The human hand is a complex sensorimotor apparatus that consists of many joints, muscles, and sensory receptors. Such complexity allows for skillful and dexterous manual actions in activities of daily living (ADL). When the sensorimotor function of hand is impaired by neurological diseases or traumatic injuries, the quality of life of the affected individual could be severely impacted. For example, stroke is a condition that is broadly defined as a loss in brain function due to necrotic cell death stemming from a sudden loss in blood supply within the cranium (Hankey, 2017). This event can lead to a multitude of repercussions on sensorimotor function, one of which being impaired hand control such as weakened grip strength (Foulkes et al., 1988; Duncan et al., 1994; Nakayama et al., 1994; Jørgensen et al., 1995; Wilkinson et al., 1997; Winstein et al., 2004; Legg et al., 2007). Other potential causes of impaired hand function include cerebral palsy, multiple sclerosis, and amputation. Therefore, effective rehabilitation to help patients regain functional hand control is critically important in clinical practice. It has been shown that recovery of sensory motor function relies on the plasticity of the central nervous system to relearn and remodel the brain (Warraich and Kleim, 2010). Specifically, there are several factors that are known to contribute to neuroplasticity (Kleim and Jones, 2008): specificity, number of repetition, training intensity, time, and salience. However, existing physical therapy of hand is limited by the resource and accessibility, leading to inadequate dosage and lack of patients’ motivation. Robot-assisted hand rehabilitation has recently attracted a lot of attention because robotic devices have the advantage to provide (1) enriched environment to strengthen motivation, (2) increase number of repetition through automated control, and (3) progressive intensity levels that adapts to patient’s need (for review, see Balasubramanian et al., 2010).

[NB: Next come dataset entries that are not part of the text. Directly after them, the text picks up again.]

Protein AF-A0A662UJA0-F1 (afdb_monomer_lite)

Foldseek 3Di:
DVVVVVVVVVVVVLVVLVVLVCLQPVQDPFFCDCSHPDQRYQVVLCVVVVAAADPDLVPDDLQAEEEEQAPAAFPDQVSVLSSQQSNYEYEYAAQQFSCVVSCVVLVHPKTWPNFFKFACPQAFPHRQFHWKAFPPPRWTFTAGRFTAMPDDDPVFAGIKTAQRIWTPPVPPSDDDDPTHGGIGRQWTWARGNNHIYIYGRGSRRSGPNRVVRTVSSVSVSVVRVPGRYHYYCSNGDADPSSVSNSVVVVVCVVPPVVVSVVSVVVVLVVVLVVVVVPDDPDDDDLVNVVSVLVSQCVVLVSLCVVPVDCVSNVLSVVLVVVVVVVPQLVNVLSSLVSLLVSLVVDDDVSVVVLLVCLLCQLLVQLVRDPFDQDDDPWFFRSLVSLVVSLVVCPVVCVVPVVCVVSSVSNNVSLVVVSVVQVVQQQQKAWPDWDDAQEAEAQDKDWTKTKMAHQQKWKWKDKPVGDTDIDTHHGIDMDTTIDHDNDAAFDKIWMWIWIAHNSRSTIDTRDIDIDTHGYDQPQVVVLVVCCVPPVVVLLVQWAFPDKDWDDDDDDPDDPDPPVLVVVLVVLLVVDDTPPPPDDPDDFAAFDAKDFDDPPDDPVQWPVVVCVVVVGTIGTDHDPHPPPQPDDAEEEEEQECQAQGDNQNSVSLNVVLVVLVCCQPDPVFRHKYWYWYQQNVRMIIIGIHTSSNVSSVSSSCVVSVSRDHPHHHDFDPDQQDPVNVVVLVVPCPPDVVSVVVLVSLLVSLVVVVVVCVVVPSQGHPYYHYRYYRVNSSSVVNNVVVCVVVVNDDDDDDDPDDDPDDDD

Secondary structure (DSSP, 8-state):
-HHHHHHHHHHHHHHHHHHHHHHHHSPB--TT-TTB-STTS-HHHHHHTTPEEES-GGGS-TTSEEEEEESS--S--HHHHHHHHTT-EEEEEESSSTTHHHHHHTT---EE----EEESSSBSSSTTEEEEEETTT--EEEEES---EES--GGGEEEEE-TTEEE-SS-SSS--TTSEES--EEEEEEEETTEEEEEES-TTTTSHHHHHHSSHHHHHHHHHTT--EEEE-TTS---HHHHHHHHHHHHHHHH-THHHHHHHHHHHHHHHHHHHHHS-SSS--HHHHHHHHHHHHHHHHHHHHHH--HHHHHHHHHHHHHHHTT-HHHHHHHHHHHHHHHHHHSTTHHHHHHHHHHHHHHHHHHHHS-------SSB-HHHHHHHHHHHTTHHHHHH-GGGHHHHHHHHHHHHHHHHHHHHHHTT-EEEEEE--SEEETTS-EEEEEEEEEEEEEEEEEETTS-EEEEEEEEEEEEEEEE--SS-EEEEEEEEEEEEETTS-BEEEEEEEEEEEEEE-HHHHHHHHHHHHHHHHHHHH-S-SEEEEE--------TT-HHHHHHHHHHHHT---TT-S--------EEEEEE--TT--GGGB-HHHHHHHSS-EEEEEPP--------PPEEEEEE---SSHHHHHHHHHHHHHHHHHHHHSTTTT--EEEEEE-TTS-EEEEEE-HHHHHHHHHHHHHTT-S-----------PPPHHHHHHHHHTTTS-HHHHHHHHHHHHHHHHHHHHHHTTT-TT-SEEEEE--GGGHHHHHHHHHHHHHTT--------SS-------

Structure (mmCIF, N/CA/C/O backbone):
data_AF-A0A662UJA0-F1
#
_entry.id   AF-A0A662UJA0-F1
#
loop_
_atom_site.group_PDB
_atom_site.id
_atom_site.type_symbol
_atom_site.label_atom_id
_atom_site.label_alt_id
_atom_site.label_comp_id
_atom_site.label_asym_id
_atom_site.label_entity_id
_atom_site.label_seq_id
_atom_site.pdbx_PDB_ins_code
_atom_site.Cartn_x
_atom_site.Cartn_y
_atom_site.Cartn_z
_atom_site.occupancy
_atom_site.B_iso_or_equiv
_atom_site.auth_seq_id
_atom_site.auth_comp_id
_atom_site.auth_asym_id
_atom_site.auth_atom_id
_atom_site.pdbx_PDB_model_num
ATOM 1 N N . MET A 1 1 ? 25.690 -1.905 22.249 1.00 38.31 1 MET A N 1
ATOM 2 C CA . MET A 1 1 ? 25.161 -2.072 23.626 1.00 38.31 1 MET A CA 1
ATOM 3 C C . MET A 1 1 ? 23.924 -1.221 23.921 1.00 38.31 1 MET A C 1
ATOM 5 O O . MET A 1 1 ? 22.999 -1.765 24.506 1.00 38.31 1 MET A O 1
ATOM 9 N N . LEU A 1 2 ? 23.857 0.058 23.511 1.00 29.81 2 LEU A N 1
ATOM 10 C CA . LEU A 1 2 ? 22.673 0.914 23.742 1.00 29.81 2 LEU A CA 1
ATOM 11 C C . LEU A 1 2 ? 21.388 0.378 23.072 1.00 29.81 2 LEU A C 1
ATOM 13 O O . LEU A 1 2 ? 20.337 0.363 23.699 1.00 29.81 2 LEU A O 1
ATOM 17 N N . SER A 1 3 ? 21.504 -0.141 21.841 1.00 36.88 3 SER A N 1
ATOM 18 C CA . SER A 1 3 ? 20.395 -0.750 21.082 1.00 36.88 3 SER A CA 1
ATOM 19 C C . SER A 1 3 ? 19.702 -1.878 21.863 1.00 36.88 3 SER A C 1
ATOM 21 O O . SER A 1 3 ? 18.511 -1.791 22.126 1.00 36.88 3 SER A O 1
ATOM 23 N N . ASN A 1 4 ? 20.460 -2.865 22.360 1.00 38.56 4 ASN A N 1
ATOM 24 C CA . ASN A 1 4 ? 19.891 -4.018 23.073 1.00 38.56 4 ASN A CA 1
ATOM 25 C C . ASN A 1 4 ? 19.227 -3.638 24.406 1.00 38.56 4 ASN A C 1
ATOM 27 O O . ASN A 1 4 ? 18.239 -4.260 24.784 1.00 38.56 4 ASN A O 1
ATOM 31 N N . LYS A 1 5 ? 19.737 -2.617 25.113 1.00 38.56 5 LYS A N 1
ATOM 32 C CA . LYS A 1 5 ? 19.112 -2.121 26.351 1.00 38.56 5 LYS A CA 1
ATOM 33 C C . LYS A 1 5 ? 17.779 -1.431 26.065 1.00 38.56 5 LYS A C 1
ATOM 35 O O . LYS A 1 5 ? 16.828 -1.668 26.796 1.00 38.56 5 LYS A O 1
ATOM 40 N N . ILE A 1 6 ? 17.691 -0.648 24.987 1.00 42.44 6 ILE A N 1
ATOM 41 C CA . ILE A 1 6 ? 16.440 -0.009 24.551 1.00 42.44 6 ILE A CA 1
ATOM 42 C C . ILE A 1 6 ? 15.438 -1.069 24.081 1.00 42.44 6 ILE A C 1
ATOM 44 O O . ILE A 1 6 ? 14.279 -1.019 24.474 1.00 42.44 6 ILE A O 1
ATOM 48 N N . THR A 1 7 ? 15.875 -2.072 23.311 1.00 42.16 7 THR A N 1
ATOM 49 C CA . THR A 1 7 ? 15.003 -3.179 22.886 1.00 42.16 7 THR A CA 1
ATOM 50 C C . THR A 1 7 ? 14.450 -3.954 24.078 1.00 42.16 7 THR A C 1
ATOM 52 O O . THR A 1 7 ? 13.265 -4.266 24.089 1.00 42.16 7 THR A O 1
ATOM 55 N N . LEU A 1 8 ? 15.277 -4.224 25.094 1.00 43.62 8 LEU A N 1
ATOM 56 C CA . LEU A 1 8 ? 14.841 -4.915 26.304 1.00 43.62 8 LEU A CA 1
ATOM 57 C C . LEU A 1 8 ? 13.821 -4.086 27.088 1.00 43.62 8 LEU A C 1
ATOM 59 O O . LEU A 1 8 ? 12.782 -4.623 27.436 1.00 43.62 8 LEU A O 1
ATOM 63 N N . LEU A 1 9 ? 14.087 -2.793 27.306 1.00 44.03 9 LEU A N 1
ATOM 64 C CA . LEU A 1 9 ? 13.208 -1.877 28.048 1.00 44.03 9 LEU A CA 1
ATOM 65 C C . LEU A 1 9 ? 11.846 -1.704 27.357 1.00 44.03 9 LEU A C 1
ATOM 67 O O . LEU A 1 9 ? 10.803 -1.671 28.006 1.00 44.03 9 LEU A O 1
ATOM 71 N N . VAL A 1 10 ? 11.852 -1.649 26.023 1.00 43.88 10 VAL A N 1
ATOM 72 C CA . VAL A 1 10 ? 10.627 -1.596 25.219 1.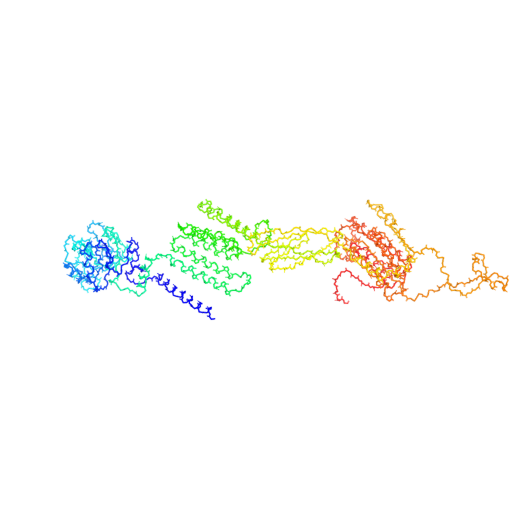00 43.88 10 VAL A CA 1
ATOM 73 C C . VAL A 1 10 ? 9.891 -2.939 25.250 1.00 43.88 10 VAL A C 1
ATOM 75 O O . VAL A 1 10 ? 8.673 -2.950 25.397 1.00 43.88 10 VAL A O 1
ATOM 78 N N . ALA A 1 11 ? 10.597 -4.072 25.179 1.00 44.28 11 ALA A N 1
ATOM 79 C CA . ALA A 1 11 ? 9.985 -5.398 25.265 1.00 44.28 11 ALA A CA 1
ATOM 80 C C . ALA A 1 11 ? 9.347 -5.663 26.640 1.00 44.28 11 ALA A C 1
ATOM 82 O O . ALA A 1 11 ? 8.228 -6.178 26.701 1.00 44.28 11 ALA A O 1
ATOM 83 N N . THR A 1 12 ? 9.998 -5.272 27.742 1.00 49.31 12 THR A N 1
ATOM 84 C CA . THR A 1 12 ? 9.386 -5.333 29.079 1.00 49.31 12 THR A CA 1
ATOM 85 C C . THR A 1 12 ? 8.195 -4.396 29.193 1.00 49.31 12 THR A C 1
ATOM 87 O O . THR A 1 12 ? 7.176 -4.813 29.734 1.00 49.31 12 THR A O 1
ATOM 90 N N . GLY A 1 13 ? 8.272 -3.188 28.622 1.00 46.09 13 GLY A N 1
ATOM 91 C CA . GLY A 1 13 ? 7.126 -2.283 28.522 1.00 46.09 13 GLY A CA 1
ATOM 92 C C . GLY A 1 13 ? 5.933 -2.942 27.823 1.00 46.09 13 GLY A C 1
ATOM 93 O O . GLY A 1 13 ? 4.854 -3.030 28.399 1.00 46.09 13 GLY A O 1
ATOM 94 N N . ILE A 1 14 ? 6.132 -3.492 26.621 1.00 46.12 14 ILE A N 1
ATOM 95 C CA . ILE A 1 14 ? 5.078 -4.177 25.850 1.00 46.12 14 ILE A CA 1
ATOM 96 C C . ILE A 1 14 ? 4.490 -5.356 26.633 1.00 46.12 14 ILE A C 1
ATOM 98 O O . ILE A 1 14 ? 3.275 -5.514 26.676 1.00 46.12 14 ILE A O 1
ATOM 102 N N . THR A 1 15 ? 5.333 -6.164 27.277 1.00 46.72 15 THR A N 1
ATOM 103 C CA . THR A 1 15 ? 4.884 -7.329 28.058 1.00 46.72 15 THR A CA 1
ATOM 104 C C . THR A 1 15 ? 4.042 -6.899 29.260 1.00 46.72 15 THR A C 1
ATOM 106 O O . THR A 1 15 ? 2.985 -7.472 29.513 1.00 46.72 15 THR A O 1
ATOM 109 N N . PHE A 1 16 ? 4.472 -5.848 29.962 1.00 54.66 16 PHE A N 1
ATOM 110 C CA . PHE A 1 16 ? 3.734 -5.255 31.075 1.00 54.66 16 PHE A CA 1
ATOM 111 C C . PHE A 1 16 ? 2.365 -4.723 30.623 1.00 54.66 16 PHE A C 1
ATOM 113 O O . PHE A 1 16 ? 1.349 -4.999 31.257 1.00 54.66 16 PHE A O 1
ATOM 120 N N . PHE A 1 17 ? 2.308 -4.040 29.478 1.00 53.34 17 PHE A N 1
ATOM 121 C CA . PHE A 1 17 ? 1.054 -3.519 28.934 1.00 53.34 17 PHE A CA 1
ATOM 122 C C . PHE A 1 17 ? 0.117 -4.603 28.390 1.00 53.34 17 PHE A C 1
ATOM 124 O O . PHE A 1 17 ? -1.095 -4.507 28.583 1.00 53.34 17 PHE A O 1
ATOM 131 N N . LEU A 1 18 ? 0.648 -5.656 27.762 1.00 49.53 18 LEU A N 1
ATOM 132 C CA . LEU A 1 18 ? -0.141 -6.821 27.348 1.00 49.53 18 LEU A CA 1
ATOM 133 C C . LEU A 1 18 ? -0.763 -7.528 28.554 1.00 49.53 18 LEU A C 1
ATOM 135 O O . LEU A 1 18 ? -1.931 -7.903 28.496 1.00 49.53 18 LEU A O 1
ATOM 139 N N . ALA A 1 19 ? -0.021 -7.655 29.658 1.00 57.66 19 ALA A N 1
ATOM 140 C CA . ALA A 1 19 ? -0.550 -8.214 30.897 1.00 57.66 19 ALA A CA 1
ATOM 141 C C . ALA A 1 19 ? -1.710 -7.369 31.456 1.00 57.66 19 ALA A C 1
ATOM 143 O O . ALA A 1 19 ? -2.744 -7.925 31.817 1.00 57.66 19 ALA A O 1
ATOM 144 N N . ILE A 1 20 ? -1.589 -6.034 31.456 1.00 59.50 20 ILE A N 1
ATOM 145 C CA . ILE A 1 20 ? -2.673 -5.127 31.880 1.00 59.50 20 ILE A CA 1
ATOM 146 C C . ILE A 1 20 ? -3.898 -5.259 30.969 1.00 59.50 20 ILE A C 1
ATOM 148 O O . ILE A 1 20 ? -5.020 -5.374 31.456 1.00 59.50 20 ILE A O 1
ATOM 152 N N . SER A 1 21 ? -3.699 -5.273 29.648 1.00 54.94 21 SER A N 1
ATOM 153 C CA . SER A 1 21 ? -4.795 -5.416 28.685 1.00 54.94 21 SER A CA 1
ATOM 154 C C . SER A 1 21 ? -5.528 -6.746 28.862 1.00 54.94 21 SER A C 1
ATOM 156 O O . SER A 1 21 ? -6.759 -6.768 28.895 1.00 54.94 21 SER A O 1
ATOM 158 N N . LEU A 1 22 ? -4.786 -7.838 29.065 1.00 58.19 22 LEU A N 1
ATOM 159 C CA . LEU A 1 22 ? -5.366 -9.146 29.343 1.00 58.19 22 LEU A CA 1
ATOM 160 C C . LEU A 1 22 ? -6.221 -9.111 30.617 1.00 58.19 22 LEU A C 1
ATOM 162 O O . LEU A 1 22 ? -7.336 -9.616 30.600 1.00 58.19 22 LEU A O 1
ATOM 166 N N . ILE A 1 23 ? -5.754 -8.460 31.688 1.00 67.25 23 ILE A N 1
ATOM 167 C CA . ILE A 1 23 ? -6.519 -8.319 32.938 1.00 67.25 23 ILE A CA 1
ATOM 168 C C . ILE A 1 23 ? -7.837 -7.568 32.714 1.00 67.25 23 ILE A C 1
ATOM 170 O O . ILE A 1 23 ? -8.847 -7.968 33.280 1.00 67.25 23 ILE A O 1
ATOM 174 N N . ILE A 1 24 ? -7.854 -6.511 31.896 1.00 63.91 24 ILE A N 1
ATOM 175 C CA . ILE A 1 24 ? -9.064 -5.709 31.641 1.00 63.91 24 ILE A CA 1
ATOM 176 C C . ILE A 1 24 ? -10.113 -6.524 30.872 1.00 63.91 24 ILE A C 1
ATOM 178 O O . ILE A 1 24 ? -11.274 -6.576 31.281 1.00 63.91 24 ILE A O 1
ATOM 182 N N . TYR A 1 25 ? -9.703 -7.168 29.777 1.00 64.50 25 TYR A N 1
ATOM 183 C CA . TYR A 1 25 ? -10.631 -7.795 28.831 1.00 64.50 25 TYR A CA 1
ATOM 184 C C . TYR A 1 25 ? -11.002 -9.241 29.162 1.00 64.50 25 TYR A C 1
ATOM 186 O O . TYR A 1 25 ? -12.019 -9.727 28.671 1.00 64.50 25 TYR A O 1
ATOM 194 N N . LEU A 1 26 ? -10.219 -9.945 29.984 1.00 69.69 26 LEU A N 1
ATOM 195 C CA . LEU A 1 26 ? -10.554 -11.310 30.385 1.00 69.69 26 LEU A CA 1
ATOM 196 C C . LEU A 1 26 ? -11.850 -11.292 31.213 1.00 69.69 26 LEU A C 1
ATOM 198 O O . LEU A 1 26 ? -11.855 -10.652 32.262 1.00 69.69 26 LEU A O 1
ATOM 202 N N . PRO A 1 27 ? -12.950 -11.949 30.807 1.00 67.88 27 PRO A N 1
ATOM 203 C CA . PRO A 1 27 ? -14.197 -11.933 31.572 1.00 67.88 27 PRO A CA 1
ATOM 204 C C . PRO A 1 27 ? -13.983 -12.534 32.967 1.00 67.88 27 PRO A C 1
ATOM 206 O O . PRO A 1 27 ? -13.259 -13.516 33.122 1.00 67.88 27 PRO A O 1
ATOM 209 N N . SER A 1 28 ? -14.586 -11.922 33.991 1.00 82.94 28 SER A N 1
ATOM 210 C CA . SER A 1 28 ? -14.505 -12.471 35.346 1.00 82.94 28 SER A CA 1
ATOM 211 C C . SER A 1 28 ? -15.456 -13.646 35.507 1.00 82.94 28 SER A C 1
ATOM 213 O O . SER A 1 28 ? -16.555 -13.636 34.957 1.00 82.94 28 SER A O 1
ATOM 215 N N . THR A 1 29 ? -15.051 -14.618 36.319 1.00 88.06 29 THR A N 1
ATOM 216 C CA . THR A 1 29 ? -15.907 -15.715 36.777 1.00 88.06 29 THR A CA 1
ATOM 217 C C . THR A 1 29 ? -16.251 -15.624 38.262 1.00 88.06 29 THR A C 1
ATOM 219 O O . THR A 1 29 ? -16.869 -16.541 38.799 1.00 88.06 29 THR A O 1
ATOM 222 N N . THR A 1 30 ? -15.846 -14.550 38.950 1.00 92.25 30 THR A N 1
ATOM 223 C CA . THR A 1 30 ? -16.144 -14.359 40.374 1.00 92.25 30 THR A CA 1
ATOM 224 C C . THR A 1 30 ? -17.654 -14.143 40.549 1.00 92.25 30 THR A C 1
ATOM 226 O O . THR A 1 30 ? -18.204 -13.219 39.936 1.00 92.25 30 THR A O 1
ATOM 229 N N . PRO A 1 31 ? -18.361 -14.949 41.362 1.00 92.19 31 PRO A N 1
ATOM 230 C CA . PRO A 1 31 ? -19.770 -14.710 41.667 1.00 92.19 31 PRO A CA 1
ATOM 231 C C . PRO A 1 31 ? -19.983 -13.300 42.228 1.00 92.19 31 PRO A C 1
ATOM 233 O O . PRO A 1 31 ? -19.103 -12.769 42.902 1.00 92.19 31 PRO A O 1
ATOM 236 N N . LEU A 1 32 ? -21.136 -12.693 41.941 1.00 93.50 32 LEU A N 1
ATOM 237 C CA . LEU A 1 32 ? -21.544 -11.364 42.422 1.00 93.50 32 LEU A CA 1
ATOM 238 C C . LEU A 1 32 ? -20.663 -10.191 41.943 1.00 93.50 32 LEU A C 1
ATOM 240 O O . LEU A 1 32 ? -20.964 -9.034 42.214 1.00 93.50 32 LEU A O 1
ATOM 244 N N . SER A 1 33 ? -19.601 -10.450 41.182 1.00 92.94 33 SER A N 1
ATOM 245 C CA . SER A 1 33 ? -18.730 -9.400 40.658 1.00 92.94 33 SER A CA 1
ATOM 246 C C . SER A 1 33 ? -19.417 -8.594 39.546 1.00 92.94 33 SER A C 1
ATOM 248 O O . SER A 1 33 ? -20.045 -9.189 38.658 1.00 92.94 33 SER A O 1
ATOM 250 N N . PRO A 1 34 ? -19.253 -7.257 39.509 1.00 92.38 34 PRO A N 1
ATOM 251 C CA . PRO A 1 34 ? -19.739 -6.426 38.405 1.00 92.38 34 PRO A CA 1
ATOM 252 C C . PRO A 1 34 ? -19.013 -6.727 37.083 1.00 92.38 34 PRO A C 1
ATOM 254 O O . PRO A 1 34 ? -19.536 -6.444 36.009 1.00 92.38 34 PRO A O 1
ATOM 257 N N . PHE A 1 35 ? -17.833 -7.355 37.132 1.00 90.94 35 PHE A N 1
ATOM 258 C CA . PHE A 1 35 ? -17.072 -7.750 35.941 1.00 90.94 35 PHE A CA 1
ATOM 259 C C . PHE A 1 35 ? -17.417 -9.155 35.431 1.00 90.94 35 PHE A C 1
ATOM 261 O O . PHE A 1 35 ? -16.846 -9.595 34.427 1.00 90.94 35 PHE A O 1
ATOM 268 N N . ASN A 1 36 ? -18.295 -9.878 36.132 1.00 91.00 36 ASN A N 1
ATOM 269 C CA . ASN A 1 36 ? -18.758 -11.200 35.733 1.00 91.00 36 ASN A CA 1
ATOM 270 C C . ASN A 1 36 ? -20.054 -11.072 34.914 1.00 91.00 36 ASN A C 1
ATOM 272 O O . ASN A 1 36 ? -21.088 -10.592 35.391 1.00 91.00 36 ASN A O 1
ATOM 276 N N . VAL A 1 37 ? -19.965 -11.490 33.651 1.00 88.31 37 VAL A N 1
ATOM 277 C CA . VAL A 1 37 ? -21.054 -11.431 32.664 1.00 88.31 37 VAL A CA 1
ATOM 278 C C . VAL A 1 37 ? -21.934 -12.683 32.656 1.00 88.31 37 VAL A C 1
ATOM 280 O O . VAL A 1 37 ? -22.960 -12.688 31.988 1.00 88.31 37 VAL A O 1
ATOM 283 N N . MET A 1 38 ? -21.556 -13.731 33.392 1.00 91.50 38 MET A N 1
ATOM 284 C CA . MET A 1 38 ? -22.335 -14.966 33.515 1.00 91.50 38 MET A CA 1
ATOM 285 C C . MET A 1 38 ? -23.515 -14.792 34.477 1.00 91.50 38 MET A C 1
ATOM 287 O O . MET A 1 38 ? -23.594 -13.808 35.210 1.00 91.50 38 MET A O 1
ATOM 291 N N . ASP A 1 39 ? -24.410 -15.774 34.517 1.00 93.00 39 ASP A N 1
ATOM 292 C CA . ASP A 1 39 ? -25.666 -15.763 35.280 1.00 93.00 39 ASP A CA 1
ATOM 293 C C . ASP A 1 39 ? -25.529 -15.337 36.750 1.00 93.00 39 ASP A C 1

Specifically, haptic interfaces and variable stiffness mechanisms are usually incorporated into robotic rehabilitation devices to provide varying difficulties by adjusting force output or stiffness. For example, the LINarm++ is a rehabilitative device that appropriates variable stiffness actuators with multimodal sensors to provide changing resistance in a physical environment in which users performs arm movement (Malosio et al., 2016; Spagnuolo et al., 2017). This device also encompasses a functional electrical stimulation system which has been shown to promote motor recovery in upper limb rehabilitation (Popović and Popović, 2006). The Haptic Knob is a device that trains stroke patients’ grasping movements, and wrist pronation and supination motions by rotating a dial that is able to produce forces and torques up to 50 N and 1.5 Nm, respectively, depending on the patient’s level of impairment (Lambercy et al., 2009). The GripAble is a handheld rehabilitative device that allows the patient to squeeze, lift, and rotate to play a video game with increasing difficulty and gives feedback through vibration in response to the patient’s performance (Mace et al., 2015, 2017). The MIT-MANUS, a planar rehabilitation robot, also has a hand-module that converts rotary motions to linear motions, and in turn allows for controllable impedance in the device (Masia et al., 2006). In addition, pneumatic particle jamming systems have been designed to provide users with haptic feedback by changing the stiffness and geometry of the surface the user presses on with their fingertips (Stanley et al., 2013; Genecov et al., 2014). These devices and systems, however, are either costly and bulky due to complex mechanical design or have limited range of stiffness due to passive mechanical components.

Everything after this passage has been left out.